» **Exercise instructions**: Using the material below, set down only the line containing "ATOM 325 O O" and the lines after it, unchanged.

» **Exercise data**:
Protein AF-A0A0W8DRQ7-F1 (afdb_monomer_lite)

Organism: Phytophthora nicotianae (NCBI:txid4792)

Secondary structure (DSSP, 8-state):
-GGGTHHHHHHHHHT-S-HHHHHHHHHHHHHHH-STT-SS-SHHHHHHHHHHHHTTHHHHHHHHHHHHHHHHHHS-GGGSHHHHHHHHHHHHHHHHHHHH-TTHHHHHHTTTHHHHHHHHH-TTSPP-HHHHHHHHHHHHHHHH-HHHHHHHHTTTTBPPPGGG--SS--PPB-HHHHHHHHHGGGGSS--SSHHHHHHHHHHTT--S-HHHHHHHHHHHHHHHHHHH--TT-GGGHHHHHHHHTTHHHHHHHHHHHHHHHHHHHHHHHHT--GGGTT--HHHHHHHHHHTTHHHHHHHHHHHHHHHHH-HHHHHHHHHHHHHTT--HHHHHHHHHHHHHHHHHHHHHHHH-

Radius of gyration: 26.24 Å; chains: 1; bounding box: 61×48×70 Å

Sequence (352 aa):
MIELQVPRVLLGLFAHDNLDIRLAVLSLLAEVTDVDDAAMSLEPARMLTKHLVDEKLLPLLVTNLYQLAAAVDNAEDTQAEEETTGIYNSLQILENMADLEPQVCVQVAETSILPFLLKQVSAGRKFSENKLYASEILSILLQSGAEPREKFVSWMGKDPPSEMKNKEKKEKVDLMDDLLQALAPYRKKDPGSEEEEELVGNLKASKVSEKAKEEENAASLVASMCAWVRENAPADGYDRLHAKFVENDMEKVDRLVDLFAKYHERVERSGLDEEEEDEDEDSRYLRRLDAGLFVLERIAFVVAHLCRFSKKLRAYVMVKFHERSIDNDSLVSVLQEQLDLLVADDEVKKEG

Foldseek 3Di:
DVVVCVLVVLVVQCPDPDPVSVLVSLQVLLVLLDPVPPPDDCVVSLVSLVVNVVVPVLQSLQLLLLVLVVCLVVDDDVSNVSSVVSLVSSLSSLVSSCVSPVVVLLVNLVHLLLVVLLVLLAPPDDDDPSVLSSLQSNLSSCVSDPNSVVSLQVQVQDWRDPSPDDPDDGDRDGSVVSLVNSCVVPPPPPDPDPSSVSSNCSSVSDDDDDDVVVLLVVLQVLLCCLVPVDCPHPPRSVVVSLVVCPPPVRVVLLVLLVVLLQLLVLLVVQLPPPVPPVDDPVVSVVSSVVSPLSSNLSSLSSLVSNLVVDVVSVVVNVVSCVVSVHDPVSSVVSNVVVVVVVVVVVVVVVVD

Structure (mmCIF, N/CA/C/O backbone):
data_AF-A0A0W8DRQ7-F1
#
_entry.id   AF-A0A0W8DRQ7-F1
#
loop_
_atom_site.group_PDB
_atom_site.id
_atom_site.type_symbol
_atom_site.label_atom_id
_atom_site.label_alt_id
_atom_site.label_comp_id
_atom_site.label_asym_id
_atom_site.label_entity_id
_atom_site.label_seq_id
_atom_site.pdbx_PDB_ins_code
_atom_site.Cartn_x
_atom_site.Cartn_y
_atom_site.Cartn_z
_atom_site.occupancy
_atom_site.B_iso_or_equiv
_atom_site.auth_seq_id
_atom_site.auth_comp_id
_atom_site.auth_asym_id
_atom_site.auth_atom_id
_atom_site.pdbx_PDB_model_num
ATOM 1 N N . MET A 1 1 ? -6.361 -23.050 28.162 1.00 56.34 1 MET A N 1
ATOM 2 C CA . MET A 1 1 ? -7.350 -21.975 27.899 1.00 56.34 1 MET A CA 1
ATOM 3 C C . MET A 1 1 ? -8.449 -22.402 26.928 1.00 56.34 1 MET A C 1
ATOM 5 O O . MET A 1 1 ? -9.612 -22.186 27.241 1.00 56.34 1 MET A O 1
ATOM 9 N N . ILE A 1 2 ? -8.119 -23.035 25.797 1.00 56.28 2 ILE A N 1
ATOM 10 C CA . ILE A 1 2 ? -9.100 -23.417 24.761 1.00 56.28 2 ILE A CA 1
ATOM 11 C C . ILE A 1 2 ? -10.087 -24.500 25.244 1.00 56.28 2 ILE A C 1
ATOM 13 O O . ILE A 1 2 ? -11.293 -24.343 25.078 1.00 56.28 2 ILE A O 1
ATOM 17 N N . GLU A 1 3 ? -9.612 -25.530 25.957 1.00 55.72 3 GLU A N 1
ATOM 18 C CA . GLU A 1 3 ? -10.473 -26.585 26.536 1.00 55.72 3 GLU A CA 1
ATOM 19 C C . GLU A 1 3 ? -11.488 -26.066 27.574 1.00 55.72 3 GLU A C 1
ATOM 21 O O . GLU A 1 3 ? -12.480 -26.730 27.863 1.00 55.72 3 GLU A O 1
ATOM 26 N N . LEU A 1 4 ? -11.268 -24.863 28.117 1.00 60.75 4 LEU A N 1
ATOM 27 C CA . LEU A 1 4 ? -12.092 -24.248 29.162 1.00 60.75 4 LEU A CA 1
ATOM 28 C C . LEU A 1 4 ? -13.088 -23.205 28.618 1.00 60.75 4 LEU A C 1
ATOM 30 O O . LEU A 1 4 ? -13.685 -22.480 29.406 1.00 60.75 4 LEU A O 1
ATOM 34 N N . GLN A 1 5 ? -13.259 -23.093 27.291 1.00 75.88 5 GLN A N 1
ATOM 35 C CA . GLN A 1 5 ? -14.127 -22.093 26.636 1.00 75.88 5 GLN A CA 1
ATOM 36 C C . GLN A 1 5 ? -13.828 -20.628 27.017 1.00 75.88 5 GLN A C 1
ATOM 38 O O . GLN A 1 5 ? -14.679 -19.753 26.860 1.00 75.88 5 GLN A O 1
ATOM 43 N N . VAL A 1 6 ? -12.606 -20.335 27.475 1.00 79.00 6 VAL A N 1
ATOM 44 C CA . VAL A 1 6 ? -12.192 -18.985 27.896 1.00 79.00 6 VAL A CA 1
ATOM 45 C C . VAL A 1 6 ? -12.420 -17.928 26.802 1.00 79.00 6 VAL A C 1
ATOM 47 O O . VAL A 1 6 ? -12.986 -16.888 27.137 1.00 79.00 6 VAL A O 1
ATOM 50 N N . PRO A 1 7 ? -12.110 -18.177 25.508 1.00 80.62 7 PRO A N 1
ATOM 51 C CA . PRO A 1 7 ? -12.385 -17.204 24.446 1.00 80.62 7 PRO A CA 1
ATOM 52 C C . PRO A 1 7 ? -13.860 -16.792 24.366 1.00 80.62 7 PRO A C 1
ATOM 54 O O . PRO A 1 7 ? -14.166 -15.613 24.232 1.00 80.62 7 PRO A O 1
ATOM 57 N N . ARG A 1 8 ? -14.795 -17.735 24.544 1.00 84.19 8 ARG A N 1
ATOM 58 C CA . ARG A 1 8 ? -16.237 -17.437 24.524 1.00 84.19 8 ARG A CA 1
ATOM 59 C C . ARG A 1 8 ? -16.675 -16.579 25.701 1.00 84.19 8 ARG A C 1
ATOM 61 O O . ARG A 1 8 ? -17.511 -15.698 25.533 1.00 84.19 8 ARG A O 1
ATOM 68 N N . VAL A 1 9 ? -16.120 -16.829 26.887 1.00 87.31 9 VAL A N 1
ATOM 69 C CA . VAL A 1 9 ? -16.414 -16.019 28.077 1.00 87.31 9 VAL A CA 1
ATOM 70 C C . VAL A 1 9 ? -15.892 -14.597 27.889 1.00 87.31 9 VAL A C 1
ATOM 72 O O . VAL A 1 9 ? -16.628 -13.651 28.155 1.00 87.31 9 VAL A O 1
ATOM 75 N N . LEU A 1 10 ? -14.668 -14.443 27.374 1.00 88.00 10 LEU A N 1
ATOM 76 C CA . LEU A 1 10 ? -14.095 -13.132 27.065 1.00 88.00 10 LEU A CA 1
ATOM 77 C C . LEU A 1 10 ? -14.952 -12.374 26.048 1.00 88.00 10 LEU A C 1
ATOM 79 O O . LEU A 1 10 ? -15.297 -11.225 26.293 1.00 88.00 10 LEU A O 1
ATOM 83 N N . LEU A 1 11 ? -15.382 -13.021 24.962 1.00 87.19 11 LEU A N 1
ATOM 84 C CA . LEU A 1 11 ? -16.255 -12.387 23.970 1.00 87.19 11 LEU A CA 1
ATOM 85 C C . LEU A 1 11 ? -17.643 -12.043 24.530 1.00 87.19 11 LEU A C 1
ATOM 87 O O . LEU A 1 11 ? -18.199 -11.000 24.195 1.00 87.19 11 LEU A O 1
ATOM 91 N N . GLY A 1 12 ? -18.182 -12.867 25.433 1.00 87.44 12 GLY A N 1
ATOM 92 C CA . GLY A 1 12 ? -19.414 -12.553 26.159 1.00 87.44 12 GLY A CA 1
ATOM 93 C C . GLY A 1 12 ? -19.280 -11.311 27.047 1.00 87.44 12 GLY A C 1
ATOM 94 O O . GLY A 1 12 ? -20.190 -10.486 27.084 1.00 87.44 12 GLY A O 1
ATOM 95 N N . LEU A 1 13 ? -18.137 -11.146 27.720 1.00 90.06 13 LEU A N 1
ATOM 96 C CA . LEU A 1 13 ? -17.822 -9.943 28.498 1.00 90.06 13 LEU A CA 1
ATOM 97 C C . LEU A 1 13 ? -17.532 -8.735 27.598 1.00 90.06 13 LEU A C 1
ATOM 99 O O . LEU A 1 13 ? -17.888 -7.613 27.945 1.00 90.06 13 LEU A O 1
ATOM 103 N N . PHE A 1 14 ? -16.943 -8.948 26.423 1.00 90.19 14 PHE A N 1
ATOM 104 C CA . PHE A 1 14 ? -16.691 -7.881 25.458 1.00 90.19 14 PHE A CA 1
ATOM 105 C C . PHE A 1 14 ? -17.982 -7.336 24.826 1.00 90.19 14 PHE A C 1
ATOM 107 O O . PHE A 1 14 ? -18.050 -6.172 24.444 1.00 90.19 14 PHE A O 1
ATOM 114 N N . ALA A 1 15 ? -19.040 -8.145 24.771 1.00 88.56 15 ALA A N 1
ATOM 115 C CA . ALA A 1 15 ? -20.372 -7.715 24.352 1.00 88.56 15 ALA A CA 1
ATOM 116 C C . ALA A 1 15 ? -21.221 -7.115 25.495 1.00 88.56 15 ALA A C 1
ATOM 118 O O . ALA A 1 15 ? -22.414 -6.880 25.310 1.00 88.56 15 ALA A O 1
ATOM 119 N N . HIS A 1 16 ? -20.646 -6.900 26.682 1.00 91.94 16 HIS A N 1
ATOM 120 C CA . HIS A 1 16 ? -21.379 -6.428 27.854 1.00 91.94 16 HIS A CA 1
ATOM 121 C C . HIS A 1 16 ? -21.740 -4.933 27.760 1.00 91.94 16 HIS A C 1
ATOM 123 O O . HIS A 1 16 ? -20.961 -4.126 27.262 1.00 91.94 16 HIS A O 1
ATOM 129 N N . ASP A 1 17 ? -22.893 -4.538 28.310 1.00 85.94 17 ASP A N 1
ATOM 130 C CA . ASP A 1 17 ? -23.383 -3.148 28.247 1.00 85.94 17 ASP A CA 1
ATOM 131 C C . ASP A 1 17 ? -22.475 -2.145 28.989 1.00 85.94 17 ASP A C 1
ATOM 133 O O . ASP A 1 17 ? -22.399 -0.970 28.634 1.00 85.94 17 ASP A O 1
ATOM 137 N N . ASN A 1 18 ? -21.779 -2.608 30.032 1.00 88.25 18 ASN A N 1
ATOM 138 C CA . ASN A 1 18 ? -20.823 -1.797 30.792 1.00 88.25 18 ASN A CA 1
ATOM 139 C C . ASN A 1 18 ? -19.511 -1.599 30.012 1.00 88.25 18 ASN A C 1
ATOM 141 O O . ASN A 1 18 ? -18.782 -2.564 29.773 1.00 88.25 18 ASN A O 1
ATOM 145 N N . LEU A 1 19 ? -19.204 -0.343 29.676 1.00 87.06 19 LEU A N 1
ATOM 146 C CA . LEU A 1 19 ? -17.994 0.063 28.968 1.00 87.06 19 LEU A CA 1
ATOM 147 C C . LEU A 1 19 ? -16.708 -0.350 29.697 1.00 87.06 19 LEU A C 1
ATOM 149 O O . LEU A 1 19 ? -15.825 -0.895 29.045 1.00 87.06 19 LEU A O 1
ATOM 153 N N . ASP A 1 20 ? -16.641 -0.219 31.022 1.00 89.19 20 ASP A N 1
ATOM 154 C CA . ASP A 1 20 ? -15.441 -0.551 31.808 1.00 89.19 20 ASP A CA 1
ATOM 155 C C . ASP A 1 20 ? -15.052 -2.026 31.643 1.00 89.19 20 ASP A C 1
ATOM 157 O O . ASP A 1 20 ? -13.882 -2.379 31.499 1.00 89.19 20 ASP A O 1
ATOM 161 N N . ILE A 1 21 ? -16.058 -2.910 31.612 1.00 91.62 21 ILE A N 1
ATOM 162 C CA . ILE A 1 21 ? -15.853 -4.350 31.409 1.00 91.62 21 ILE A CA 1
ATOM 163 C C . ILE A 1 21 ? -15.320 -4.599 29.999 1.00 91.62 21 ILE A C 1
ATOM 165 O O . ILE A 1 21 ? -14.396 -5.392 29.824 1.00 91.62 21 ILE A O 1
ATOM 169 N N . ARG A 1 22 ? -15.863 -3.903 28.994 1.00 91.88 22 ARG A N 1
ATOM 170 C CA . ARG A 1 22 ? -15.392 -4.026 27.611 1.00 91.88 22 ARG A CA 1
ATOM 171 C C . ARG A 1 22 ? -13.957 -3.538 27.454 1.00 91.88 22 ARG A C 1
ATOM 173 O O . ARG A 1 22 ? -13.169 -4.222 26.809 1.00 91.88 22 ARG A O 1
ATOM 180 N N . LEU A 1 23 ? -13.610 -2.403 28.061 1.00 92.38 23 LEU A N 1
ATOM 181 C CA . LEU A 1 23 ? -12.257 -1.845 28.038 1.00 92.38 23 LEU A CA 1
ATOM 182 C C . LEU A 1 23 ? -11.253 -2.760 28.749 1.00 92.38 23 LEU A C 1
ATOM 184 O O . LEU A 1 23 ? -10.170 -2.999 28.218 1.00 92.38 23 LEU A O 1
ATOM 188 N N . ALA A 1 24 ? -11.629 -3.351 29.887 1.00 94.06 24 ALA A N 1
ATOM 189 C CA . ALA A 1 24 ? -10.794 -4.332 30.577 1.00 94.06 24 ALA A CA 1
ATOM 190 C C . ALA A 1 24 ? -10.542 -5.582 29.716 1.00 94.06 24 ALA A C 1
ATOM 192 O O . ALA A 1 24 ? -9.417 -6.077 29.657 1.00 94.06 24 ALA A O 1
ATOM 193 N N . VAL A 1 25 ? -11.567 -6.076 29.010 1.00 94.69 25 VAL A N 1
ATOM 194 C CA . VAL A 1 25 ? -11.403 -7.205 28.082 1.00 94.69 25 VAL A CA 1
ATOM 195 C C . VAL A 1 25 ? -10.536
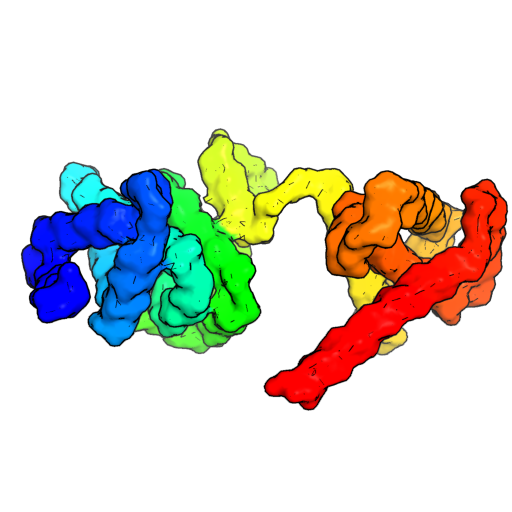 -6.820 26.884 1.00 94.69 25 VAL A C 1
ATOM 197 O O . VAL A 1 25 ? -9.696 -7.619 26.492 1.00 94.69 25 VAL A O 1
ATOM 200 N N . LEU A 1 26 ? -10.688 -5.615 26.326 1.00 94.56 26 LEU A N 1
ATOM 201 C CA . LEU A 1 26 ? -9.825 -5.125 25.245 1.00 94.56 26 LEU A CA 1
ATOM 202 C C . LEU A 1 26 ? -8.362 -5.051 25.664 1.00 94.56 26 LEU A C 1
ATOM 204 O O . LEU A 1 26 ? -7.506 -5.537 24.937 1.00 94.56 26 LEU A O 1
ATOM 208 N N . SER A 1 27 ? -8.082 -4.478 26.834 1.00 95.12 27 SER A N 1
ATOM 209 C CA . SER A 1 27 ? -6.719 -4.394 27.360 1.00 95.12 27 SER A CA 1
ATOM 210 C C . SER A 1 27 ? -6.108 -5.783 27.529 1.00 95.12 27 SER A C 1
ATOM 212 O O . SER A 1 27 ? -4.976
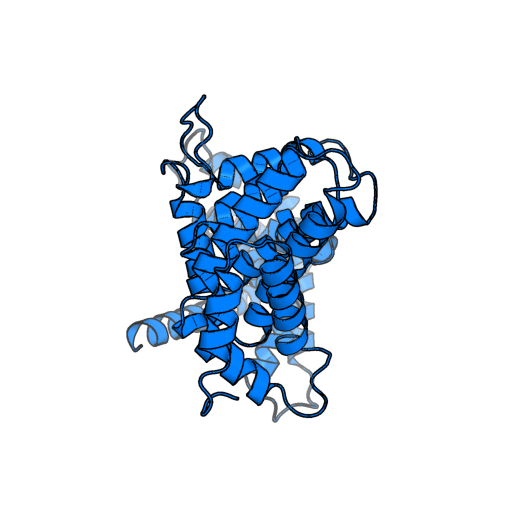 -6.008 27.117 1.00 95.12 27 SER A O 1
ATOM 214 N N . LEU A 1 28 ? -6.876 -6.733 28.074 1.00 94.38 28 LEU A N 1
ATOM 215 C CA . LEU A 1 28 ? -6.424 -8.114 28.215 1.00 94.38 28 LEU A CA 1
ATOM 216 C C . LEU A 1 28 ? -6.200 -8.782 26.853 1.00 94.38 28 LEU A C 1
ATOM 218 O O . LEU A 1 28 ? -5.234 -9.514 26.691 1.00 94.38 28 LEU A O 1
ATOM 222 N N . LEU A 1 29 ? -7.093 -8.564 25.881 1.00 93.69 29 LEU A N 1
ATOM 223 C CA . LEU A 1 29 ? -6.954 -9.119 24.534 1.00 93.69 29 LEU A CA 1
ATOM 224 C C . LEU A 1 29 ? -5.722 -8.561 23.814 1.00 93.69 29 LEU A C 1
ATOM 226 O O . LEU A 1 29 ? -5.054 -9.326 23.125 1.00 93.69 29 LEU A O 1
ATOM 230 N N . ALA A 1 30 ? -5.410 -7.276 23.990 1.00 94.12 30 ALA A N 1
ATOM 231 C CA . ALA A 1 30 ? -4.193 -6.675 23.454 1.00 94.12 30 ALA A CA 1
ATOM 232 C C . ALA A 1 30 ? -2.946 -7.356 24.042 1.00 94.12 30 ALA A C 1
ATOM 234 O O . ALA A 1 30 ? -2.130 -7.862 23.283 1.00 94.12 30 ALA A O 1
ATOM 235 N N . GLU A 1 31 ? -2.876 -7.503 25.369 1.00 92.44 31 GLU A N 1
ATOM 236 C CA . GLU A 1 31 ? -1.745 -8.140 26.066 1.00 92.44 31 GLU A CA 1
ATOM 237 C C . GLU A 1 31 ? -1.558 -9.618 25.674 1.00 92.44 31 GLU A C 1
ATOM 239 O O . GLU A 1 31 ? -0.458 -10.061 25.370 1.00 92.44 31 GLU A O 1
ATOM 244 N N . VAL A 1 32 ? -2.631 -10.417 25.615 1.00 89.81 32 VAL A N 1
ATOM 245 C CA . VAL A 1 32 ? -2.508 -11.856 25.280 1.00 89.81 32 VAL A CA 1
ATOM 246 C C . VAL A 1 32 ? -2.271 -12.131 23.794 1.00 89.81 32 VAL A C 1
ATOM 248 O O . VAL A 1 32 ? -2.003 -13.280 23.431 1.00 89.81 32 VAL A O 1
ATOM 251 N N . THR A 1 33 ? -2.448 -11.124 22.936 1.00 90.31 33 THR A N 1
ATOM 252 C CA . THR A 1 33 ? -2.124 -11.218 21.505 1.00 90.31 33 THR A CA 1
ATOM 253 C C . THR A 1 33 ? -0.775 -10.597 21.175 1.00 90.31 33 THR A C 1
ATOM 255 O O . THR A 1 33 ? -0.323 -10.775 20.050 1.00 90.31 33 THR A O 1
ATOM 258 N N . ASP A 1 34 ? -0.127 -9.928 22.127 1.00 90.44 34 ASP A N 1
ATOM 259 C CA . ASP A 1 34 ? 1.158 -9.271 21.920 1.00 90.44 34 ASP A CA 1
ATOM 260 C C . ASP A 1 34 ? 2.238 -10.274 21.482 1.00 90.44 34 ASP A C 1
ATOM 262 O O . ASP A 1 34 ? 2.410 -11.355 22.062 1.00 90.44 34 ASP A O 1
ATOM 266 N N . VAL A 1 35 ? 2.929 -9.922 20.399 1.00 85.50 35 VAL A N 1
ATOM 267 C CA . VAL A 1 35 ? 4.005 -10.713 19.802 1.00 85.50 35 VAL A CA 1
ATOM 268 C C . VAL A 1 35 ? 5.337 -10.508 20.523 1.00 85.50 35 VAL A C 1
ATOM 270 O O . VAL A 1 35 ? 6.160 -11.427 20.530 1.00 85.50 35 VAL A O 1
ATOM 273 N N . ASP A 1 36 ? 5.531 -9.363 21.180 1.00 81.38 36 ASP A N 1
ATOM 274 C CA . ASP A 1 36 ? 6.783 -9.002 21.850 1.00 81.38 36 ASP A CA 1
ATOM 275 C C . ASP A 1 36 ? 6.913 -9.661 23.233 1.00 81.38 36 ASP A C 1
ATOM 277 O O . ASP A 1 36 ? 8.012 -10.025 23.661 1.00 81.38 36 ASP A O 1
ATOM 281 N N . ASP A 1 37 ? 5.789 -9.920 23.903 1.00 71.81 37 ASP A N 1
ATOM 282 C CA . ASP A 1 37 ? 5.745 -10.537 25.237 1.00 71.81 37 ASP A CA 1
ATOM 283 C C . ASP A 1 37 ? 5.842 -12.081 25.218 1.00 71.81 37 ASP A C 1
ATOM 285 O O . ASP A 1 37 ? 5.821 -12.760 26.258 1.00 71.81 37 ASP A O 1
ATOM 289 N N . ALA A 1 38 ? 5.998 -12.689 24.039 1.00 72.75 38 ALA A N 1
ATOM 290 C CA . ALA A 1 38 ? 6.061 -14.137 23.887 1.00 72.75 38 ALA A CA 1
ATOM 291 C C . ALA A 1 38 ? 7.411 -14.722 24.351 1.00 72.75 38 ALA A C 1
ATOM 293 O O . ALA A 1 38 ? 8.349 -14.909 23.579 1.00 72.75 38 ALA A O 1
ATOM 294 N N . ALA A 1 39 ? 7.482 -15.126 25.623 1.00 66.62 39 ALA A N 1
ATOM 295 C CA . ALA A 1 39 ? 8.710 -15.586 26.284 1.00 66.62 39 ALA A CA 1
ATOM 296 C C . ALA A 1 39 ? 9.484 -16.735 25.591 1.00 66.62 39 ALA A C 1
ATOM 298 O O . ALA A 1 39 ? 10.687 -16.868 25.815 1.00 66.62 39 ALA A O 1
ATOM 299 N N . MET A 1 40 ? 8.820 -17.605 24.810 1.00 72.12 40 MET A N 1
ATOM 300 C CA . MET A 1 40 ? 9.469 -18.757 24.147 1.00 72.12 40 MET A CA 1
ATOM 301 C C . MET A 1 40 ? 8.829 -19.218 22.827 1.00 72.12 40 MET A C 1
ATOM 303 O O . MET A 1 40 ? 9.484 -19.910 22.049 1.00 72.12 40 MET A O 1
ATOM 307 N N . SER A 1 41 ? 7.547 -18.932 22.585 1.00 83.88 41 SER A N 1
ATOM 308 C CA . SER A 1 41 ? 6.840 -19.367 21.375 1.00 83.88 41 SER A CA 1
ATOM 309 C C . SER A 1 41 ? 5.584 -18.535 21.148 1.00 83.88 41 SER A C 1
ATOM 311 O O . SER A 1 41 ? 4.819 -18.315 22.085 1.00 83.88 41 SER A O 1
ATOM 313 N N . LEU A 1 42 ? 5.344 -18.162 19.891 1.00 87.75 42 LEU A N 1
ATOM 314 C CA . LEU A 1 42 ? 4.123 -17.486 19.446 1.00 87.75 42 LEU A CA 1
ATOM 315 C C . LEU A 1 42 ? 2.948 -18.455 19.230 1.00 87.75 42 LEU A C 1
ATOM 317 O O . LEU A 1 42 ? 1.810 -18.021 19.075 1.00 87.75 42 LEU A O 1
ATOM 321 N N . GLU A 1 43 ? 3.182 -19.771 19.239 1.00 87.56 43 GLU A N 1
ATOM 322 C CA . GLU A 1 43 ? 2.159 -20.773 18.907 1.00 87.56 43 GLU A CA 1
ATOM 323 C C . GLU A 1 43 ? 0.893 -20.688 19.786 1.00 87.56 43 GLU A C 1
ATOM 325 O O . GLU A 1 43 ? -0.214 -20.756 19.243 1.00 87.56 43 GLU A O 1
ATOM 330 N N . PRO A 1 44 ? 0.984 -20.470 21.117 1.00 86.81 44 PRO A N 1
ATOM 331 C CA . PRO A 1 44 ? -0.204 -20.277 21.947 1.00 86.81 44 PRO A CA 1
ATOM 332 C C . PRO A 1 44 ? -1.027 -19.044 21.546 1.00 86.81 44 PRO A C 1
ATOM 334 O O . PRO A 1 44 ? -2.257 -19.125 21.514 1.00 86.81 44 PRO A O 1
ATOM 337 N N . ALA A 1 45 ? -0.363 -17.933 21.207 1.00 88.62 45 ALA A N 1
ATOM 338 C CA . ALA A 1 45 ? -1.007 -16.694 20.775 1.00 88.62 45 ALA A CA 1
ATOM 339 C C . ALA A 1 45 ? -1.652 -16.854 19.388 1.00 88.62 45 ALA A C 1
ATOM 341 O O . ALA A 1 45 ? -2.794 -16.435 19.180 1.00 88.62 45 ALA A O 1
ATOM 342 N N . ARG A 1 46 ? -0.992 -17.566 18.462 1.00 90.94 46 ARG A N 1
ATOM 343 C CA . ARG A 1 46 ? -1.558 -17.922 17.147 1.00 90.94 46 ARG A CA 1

» **Problem solution**:
ATOM 325 O O . GLU A 1 43 ? -0.214 -20.756 19.243 1.00 87.56 43 GLU A O 1
ATOM 330 N N . PRO A 1 44 ? 0.984 -20.470 21.117 1.00 86.81 44 PRO A N 1
ATOM 331 C CA . PRO A 1 44 ? -0.204 -20.277 21.947 1.00 86.81 44 PRO A CA 1
ATOM 332 C C . PRO A 1 44 ? -1.027 -19.044 21.546 1.00 86.81 44 PRO A C 1
ATOM 334 O O . PRO A 1 44 ? -2.257 -19.125 21.514 1.00 86.81 44 PRO A O 1
ATOM 337 N N . ALA A 1 45 ? -0.363 -17.933 21.207 1.00 88.62 45 ALA A N 1
ATOM 338 C CA . ALA A 1 45 ? -1.007 -16.694 20.775 1.00 88.62 45 ALA A CA 1
ATOM 339 C C . ALA A 1 45 ? -1.652 -16.854 19.388 1.00 88.62 45 ALA A C 1
ATOM 341 O O . ALA A 1 45 ? -2.794 -16.435 19.180 1.00 88.62 45 ALA A O 1
ATOM 342 N N . ARG A 1 46 ? -0.992 -17.566 18.462 1.00 90.94 46 ARG A N 1
ATOM 343 C CA . ARG A 1 46 ? -1.558 -17.922 17.147 1.00 90.94 46 ARG A CA 1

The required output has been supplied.